Those doomsayers so fond of arguing that the worst is far from over and our recovery far from secure no doubt got a big boost last week with Evergreen Solar’s announcement that it would shutter its still-new Devens factory and eliminate roughly 800 local jobs.
It seems the entire Evergreen operation – once a mascot for Massachusetts’ surge into the 21st century green economy – is simply the latest example of a firm realizing it really is easier to join ’em if you can’t beat ’em, and moving operations to China.
Gone are the good-paying local jobs. Gone is yet another chunk of our rapidly diminishing manufacturing base. Gone is the foothold on the green economy, and the momentum it could have created by drawing other companies in and establishing a Massachusetts beachhead for all things new economy.
In this narrow instance, the doomsayers would be right to crow and scream “I told you so!” from their snow-covered rooftops. But we hope they don’t crow too loudly – they may not hear the inexorable sounds of progress being made in the commonwealth.
In the same week that Evergreen decided to cut and run to China, Steward Health Care System, parent company of Caritas Christi Health Care, announced a new lease for 101,000 square feet in Westwood.
Our seemingly Pavlovian response – conditioned as we are by the brutal, zero-sum commercial real estate environment of the past two years – was to immediately ask ourselves who was left with the 100,000-square-foot hole that must have been created by the move.
But our deep-rooted cynicism was misplaced. It seems Steward’s move wasn’t another round in the region’s ongoing commercial tenant musical chairs game, but was, refreshingly, motivated by simple corporate growth. The Boston-based company needed 100,000 square feet of additional space to house a newly created centralized call center and electronic monitoring system, according to a spokesman. It may not have made for the sexiest headline or most-read story last week, but we’ll happily take any occasion to report on honest-to-goodness growth.

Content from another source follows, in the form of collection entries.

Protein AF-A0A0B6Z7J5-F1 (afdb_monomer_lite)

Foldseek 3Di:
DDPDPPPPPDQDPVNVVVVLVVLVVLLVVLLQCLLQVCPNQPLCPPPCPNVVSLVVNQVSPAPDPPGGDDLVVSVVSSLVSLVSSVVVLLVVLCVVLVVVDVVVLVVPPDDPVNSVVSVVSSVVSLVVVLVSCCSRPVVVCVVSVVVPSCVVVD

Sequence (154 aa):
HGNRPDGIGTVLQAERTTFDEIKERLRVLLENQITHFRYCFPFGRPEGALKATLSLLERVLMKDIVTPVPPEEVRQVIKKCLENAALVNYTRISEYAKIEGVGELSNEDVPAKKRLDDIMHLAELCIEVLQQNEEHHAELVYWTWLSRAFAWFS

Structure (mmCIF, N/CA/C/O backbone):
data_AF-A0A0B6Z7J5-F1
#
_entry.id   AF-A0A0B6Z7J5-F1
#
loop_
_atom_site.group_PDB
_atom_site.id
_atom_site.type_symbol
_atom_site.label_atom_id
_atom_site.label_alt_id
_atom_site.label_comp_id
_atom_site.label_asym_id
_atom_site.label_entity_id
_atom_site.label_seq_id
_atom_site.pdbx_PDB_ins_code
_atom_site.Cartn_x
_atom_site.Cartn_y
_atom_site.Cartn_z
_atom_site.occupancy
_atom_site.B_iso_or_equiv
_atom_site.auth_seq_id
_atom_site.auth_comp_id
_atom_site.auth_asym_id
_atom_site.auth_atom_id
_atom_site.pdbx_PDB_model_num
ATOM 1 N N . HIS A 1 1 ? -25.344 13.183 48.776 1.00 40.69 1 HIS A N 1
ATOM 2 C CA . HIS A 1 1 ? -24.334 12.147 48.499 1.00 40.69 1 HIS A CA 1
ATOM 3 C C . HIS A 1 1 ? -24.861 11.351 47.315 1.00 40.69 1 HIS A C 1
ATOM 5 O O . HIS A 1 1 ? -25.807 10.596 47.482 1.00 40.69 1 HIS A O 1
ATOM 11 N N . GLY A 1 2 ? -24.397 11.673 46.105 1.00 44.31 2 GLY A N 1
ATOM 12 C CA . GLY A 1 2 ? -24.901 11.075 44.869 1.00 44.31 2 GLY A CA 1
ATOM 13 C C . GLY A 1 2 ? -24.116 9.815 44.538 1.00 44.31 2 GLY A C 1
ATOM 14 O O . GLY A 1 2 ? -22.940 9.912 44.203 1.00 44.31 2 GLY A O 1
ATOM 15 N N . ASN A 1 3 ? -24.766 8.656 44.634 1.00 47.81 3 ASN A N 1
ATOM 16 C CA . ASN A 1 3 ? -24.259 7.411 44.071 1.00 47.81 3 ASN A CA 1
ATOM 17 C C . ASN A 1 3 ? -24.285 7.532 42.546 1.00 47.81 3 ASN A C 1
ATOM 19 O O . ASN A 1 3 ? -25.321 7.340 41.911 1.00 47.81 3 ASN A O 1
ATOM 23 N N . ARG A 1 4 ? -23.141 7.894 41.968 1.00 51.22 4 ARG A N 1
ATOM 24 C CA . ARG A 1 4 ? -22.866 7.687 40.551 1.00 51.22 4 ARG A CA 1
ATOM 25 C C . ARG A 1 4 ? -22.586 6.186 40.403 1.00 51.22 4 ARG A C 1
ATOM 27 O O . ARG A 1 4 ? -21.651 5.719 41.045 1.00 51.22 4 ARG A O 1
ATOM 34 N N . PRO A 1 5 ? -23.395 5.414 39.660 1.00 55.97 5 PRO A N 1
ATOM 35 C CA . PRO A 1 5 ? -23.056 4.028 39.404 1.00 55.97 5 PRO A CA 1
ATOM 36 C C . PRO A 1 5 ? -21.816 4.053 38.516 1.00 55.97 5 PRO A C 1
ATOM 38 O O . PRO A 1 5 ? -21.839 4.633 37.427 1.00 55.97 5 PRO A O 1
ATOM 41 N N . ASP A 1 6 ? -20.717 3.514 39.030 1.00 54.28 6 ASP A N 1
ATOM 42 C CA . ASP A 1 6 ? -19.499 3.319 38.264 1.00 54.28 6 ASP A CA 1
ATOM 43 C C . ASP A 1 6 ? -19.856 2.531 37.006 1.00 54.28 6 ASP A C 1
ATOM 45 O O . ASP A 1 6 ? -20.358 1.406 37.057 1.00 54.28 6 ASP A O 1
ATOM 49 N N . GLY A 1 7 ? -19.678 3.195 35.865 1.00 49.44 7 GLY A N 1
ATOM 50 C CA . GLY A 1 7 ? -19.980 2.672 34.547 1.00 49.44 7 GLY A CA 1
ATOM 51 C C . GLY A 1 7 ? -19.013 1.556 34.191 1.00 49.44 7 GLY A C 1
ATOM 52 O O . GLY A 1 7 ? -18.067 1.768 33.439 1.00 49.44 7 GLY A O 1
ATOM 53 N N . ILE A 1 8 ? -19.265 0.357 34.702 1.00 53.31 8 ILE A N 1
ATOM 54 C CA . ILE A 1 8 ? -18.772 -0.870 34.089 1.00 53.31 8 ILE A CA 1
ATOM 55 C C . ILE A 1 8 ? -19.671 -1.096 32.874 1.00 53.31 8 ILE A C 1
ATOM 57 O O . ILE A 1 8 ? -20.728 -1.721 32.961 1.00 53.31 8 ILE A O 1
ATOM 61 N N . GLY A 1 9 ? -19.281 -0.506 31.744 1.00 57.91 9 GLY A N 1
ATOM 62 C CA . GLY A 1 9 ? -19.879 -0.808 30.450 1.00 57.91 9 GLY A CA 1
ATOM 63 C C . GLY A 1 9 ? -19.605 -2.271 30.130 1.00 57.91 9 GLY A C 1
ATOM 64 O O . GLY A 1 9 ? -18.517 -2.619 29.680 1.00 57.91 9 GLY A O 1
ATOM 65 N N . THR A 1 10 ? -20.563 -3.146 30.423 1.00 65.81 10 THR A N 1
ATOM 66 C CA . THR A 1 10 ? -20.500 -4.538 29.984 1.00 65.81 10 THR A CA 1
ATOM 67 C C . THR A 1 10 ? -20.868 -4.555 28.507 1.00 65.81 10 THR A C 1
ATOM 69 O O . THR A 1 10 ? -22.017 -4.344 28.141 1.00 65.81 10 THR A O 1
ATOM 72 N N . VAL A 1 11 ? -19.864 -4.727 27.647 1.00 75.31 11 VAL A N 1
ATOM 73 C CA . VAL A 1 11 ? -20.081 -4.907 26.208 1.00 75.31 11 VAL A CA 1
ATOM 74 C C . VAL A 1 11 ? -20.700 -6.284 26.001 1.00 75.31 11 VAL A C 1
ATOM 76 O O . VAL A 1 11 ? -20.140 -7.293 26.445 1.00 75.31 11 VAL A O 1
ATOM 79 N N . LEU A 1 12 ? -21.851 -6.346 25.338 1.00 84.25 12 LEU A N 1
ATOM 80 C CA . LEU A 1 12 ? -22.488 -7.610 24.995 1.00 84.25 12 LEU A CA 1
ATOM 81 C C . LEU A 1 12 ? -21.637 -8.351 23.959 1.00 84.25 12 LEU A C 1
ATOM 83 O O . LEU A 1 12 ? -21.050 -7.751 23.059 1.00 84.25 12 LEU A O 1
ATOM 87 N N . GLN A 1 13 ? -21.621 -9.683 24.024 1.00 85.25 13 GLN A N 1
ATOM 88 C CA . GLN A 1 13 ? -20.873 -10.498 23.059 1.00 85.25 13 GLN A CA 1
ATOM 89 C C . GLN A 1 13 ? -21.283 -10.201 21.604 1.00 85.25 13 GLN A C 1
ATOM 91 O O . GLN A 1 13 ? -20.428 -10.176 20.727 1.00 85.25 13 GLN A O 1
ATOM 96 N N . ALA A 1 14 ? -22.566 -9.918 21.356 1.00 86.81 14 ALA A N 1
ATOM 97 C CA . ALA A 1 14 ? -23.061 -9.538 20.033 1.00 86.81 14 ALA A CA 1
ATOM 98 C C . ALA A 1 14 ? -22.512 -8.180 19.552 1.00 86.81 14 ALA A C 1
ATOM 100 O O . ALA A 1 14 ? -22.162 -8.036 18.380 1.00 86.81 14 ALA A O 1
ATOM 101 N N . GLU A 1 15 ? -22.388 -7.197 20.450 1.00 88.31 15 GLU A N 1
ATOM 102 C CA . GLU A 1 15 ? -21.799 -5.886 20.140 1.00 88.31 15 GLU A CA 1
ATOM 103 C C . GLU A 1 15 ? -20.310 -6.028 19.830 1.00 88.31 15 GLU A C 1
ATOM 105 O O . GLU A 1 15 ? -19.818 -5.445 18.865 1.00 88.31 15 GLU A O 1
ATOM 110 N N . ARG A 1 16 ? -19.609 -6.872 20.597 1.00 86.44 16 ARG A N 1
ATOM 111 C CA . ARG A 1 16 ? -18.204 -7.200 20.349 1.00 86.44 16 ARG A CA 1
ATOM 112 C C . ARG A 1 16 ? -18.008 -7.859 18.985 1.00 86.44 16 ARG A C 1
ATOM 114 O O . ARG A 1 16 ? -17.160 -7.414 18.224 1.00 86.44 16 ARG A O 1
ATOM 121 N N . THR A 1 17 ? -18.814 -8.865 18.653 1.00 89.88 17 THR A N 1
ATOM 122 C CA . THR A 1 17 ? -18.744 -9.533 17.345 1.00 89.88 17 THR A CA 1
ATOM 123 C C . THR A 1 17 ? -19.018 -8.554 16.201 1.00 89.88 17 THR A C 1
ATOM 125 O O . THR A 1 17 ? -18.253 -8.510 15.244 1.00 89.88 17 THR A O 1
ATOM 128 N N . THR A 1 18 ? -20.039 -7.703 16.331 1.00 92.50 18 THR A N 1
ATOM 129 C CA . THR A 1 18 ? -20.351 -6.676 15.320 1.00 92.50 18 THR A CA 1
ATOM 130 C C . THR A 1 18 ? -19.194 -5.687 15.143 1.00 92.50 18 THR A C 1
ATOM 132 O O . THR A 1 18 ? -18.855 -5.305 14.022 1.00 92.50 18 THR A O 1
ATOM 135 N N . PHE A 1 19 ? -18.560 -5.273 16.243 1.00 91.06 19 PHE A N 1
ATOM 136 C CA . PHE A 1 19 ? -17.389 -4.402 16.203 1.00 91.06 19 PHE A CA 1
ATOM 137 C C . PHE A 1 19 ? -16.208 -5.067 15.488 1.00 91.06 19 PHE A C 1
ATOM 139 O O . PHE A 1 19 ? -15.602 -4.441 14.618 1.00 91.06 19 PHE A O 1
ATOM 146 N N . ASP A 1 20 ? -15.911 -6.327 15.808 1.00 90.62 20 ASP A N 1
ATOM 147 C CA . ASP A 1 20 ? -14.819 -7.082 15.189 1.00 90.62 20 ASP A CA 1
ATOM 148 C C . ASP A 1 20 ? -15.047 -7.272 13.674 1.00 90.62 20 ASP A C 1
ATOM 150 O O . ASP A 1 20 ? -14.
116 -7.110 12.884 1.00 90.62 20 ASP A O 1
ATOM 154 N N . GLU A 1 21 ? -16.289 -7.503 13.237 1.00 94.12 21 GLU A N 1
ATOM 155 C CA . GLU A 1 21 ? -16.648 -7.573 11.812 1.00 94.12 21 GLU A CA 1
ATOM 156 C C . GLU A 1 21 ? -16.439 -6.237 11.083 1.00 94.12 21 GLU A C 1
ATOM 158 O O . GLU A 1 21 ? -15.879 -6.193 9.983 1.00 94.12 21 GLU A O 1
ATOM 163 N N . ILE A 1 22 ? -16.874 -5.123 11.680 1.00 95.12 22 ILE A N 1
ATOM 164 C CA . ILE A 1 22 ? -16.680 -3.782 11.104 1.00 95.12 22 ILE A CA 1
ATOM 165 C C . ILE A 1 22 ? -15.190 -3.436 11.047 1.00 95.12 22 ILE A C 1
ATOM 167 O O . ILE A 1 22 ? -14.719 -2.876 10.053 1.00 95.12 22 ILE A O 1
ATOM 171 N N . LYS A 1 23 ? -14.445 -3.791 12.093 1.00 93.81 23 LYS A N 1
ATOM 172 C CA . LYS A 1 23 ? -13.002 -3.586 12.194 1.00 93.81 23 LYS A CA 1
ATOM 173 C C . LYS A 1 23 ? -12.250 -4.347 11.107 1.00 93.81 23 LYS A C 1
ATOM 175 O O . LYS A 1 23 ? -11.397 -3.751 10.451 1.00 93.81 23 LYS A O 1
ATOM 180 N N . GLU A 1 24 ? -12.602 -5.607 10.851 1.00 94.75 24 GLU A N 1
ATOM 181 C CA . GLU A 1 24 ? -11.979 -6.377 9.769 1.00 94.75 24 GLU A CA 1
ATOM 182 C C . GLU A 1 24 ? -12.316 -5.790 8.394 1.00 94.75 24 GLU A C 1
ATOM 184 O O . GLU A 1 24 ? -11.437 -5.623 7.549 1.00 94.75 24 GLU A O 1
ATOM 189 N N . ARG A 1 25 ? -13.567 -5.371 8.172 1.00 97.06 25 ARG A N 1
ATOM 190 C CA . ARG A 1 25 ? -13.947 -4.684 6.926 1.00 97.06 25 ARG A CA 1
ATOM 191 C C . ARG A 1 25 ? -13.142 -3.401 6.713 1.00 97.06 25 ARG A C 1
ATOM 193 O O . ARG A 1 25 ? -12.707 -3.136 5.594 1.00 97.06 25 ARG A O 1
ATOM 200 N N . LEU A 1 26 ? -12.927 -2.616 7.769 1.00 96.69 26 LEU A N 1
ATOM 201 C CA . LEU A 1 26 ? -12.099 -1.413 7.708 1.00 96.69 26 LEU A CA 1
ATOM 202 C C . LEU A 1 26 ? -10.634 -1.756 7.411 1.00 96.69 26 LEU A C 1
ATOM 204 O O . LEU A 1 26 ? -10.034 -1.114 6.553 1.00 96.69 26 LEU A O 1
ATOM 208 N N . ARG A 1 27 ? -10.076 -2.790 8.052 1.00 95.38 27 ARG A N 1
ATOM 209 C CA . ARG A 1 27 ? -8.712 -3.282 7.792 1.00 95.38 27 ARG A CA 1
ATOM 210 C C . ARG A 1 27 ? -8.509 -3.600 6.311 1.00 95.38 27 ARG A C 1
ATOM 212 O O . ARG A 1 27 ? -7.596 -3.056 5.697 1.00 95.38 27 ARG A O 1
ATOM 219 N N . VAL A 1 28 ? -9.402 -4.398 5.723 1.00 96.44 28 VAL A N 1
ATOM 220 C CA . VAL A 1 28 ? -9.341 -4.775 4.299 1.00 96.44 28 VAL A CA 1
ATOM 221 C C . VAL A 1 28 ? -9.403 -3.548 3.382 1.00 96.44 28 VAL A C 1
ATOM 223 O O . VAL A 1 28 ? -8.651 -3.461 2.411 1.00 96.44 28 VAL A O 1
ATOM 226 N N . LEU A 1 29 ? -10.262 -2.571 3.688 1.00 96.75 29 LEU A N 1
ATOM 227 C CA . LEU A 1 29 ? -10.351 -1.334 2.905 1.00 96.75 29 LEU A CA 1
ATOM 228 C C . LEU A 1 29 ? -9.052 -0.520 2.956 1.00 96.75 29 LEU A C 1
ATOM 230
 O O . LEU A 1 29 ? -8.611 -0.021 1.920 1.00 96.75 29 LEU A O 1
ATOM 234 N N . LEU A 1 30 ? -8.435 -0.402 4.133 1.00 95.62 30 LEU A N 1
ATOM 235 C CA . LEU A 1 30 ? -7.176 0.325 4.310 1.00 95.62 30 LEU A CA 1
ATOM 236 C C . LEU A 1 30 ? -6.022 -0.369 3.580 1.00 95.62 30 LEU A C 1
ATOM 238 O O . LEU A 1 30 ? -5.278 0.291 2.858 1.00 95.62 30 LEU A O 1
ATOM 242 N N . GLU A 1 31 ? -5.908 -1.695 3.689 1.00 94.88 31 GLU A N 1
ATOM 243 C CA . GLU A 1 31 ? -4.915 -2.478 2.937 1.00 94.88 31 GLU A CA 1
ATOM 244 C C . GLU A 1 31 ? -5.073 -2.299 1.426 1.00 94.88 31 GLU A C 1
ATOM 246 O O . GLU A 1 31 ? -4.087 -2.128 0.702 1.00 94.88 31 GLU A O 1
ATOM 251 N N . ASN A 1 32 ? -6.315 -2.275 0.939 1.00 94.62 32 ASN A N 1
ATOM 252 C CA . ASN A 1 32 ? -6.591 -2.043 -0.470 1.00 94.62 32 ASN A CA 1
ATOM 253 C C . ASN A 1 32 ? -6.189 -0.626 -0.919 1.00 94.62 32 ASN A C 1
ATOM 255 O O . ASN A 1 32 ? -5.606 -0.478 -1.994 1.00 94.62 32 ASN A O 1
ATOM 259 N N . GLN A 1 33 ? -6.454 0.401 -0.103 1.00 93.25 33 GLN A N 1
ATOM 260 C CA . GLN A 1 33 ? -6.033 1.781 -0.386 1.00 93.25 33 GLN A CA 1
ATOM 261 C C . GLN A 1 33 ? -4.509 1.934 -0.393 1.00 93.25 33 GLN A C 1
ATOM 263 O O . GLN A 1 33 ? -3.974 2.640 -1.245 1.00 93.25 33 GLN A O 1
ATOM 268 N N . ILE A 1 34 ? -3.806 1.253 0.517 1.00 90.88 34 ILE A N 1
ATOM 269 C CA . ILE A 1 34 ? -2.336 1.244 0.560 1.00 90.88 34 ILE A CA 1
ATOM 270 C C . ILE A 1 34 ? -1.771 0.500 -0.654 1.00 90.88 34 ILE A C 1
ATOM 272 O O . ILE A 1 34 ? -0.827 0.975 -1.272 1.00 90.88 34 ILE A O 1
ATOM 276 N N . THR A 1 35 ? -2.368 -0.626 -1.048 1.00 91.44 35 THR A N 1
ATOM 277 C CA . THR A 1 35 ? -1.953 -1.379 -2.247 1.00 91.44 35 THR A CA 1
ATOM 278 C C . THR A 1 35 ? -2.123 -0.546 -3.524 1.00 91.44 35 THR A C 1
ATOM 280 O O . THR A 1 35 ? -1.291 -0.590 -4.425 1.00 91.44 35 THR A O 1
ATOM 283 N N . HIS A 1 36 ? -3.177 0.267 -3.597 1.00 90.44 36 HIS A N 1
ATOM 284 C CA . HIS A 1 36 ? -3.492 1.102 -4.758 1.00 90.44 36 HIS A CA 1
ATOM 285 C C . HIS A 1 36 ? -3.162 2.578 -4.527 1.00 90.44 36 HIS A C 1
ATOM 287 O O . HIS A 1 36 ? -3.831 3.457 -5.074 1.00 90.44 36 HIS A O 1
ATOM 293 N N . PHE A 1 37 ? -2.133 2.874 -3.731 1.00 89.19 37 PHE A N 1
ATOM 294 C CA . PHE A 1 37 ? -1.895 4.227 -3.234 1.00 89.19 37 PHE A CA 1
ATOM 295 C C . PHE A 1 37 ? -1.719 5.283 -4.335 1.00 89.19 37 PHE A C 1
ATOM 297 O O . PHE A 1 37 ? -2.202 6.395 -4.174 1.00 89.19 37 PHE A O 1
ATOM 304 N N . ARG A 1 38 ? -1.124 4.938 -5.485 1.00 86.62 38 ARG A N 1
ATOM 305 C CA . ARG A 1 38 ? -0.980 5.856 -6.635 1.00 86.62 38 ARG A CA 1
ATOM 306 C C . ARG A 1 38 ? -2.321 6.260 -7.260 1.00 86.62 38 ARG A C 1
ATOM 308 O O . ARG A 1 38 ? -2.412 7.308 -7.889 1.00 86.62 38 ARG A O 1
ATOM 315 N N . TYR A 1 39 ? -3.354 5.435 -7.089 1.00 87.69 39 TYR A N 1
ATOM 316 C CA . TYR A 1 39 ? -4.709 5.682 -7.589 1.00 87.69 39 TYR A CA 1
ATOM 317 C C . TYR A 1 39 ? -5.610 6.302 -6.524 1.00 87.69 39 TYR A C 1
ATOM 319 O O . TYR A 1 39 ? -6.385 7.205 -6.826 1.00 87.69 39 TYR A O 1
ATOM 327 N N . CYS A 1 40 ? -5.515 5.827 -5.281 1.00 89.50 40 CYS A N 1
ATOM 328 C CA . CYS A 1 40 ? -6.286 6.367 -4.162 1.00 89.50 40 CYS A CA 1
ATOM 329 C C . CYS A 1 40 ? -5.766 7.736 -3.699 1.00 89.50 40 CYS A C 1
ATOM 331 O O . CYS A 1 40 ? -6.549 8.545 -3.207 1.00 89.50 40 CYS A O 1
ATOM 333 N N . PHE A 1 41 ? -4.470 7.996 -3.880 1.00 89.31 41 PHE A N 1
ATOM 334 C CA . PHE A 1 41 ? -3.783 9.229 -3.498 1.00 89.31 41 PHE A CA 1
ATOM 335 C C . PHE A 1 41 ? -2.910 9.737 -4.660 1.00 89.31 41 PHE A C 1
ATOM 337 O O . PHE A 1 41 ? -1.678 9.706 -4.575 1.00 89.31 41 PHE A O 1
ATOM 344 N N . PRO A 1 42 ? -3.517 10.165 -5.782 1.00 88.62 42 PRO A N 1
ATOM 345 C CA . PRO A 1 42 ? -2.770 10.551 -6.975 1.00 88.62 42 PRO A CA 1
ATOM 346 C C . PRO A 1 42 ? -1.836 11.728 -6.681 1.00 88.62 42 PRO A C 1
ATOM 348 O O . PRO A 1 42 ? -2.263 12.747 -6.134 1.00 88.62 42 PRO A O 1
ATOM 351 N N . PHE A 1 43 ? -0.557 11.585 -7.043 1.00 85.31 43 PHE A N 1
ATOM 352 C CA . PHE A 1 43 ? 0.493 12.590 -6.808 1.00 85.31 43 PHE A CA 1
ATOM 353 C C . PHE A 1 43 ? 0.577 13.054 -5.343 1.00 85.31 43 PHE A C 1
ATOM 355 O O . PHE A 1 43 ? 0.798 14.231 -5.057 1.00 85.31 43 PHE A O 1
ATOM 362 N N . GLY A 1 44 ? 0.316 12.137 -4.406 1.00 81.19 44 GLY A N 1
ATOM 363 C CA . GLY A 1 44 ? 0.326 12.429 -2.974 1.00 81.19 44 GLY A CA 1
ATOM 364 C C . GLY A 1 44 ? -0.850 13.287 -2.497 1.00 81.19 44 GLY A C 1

This kind of growth is happening every day in Massachusetts. Not every company can occupy 100,000 square feet, of course, but dozens – perhaps hundreds – can, are, or soon will be able to occupy 10,000 square feet instead of 5,000; or 5,000 square feet instead of 1,500, and so on. From now on, we will we no longer assume the worst when a company moves or relocates – that one landlord benefited at another’s expense – and instead assume that one company moving out of its 5,000-square-foot space clears that space for another company looking to move out of its own 1,500-square-foot location. Movement is now creating opportunity, not liability.
We recently wrote about one Haverhill landlord that has seen the writing on the wall, and found success by focusing on landing eight smaller tenants instead of one big one. Baseball fans will see similarities in this approach to the San Francisco Giants’ “smallball” playing style – one which values consistency, base hits, walks and smart base-running just as much, if not more, than grand slams and late-inning heroics.
And the Giants just won the World Series.
In the new economy, absent the kind of back-office clerk and administrative jobs now handled by computers that used to support huge square footage leases, big landlords must stop waiting for that one home run tenant that’s going to take 100,000 square feet. Ten, 10,000-square-foot tenants accomplish the same goal.
Small companies are growing. Commercial lending and SBA loans are sources of growth for our local banks – so much so that they’ve resorted to poaching top lending talent from one another.
This smallball approach might otherwise be interpreted as death by a thousand cuts. And slowly but surely, we are cutting this recession to pieces.
We can feel it, far stronger than the sting left by Evergreen’s departure.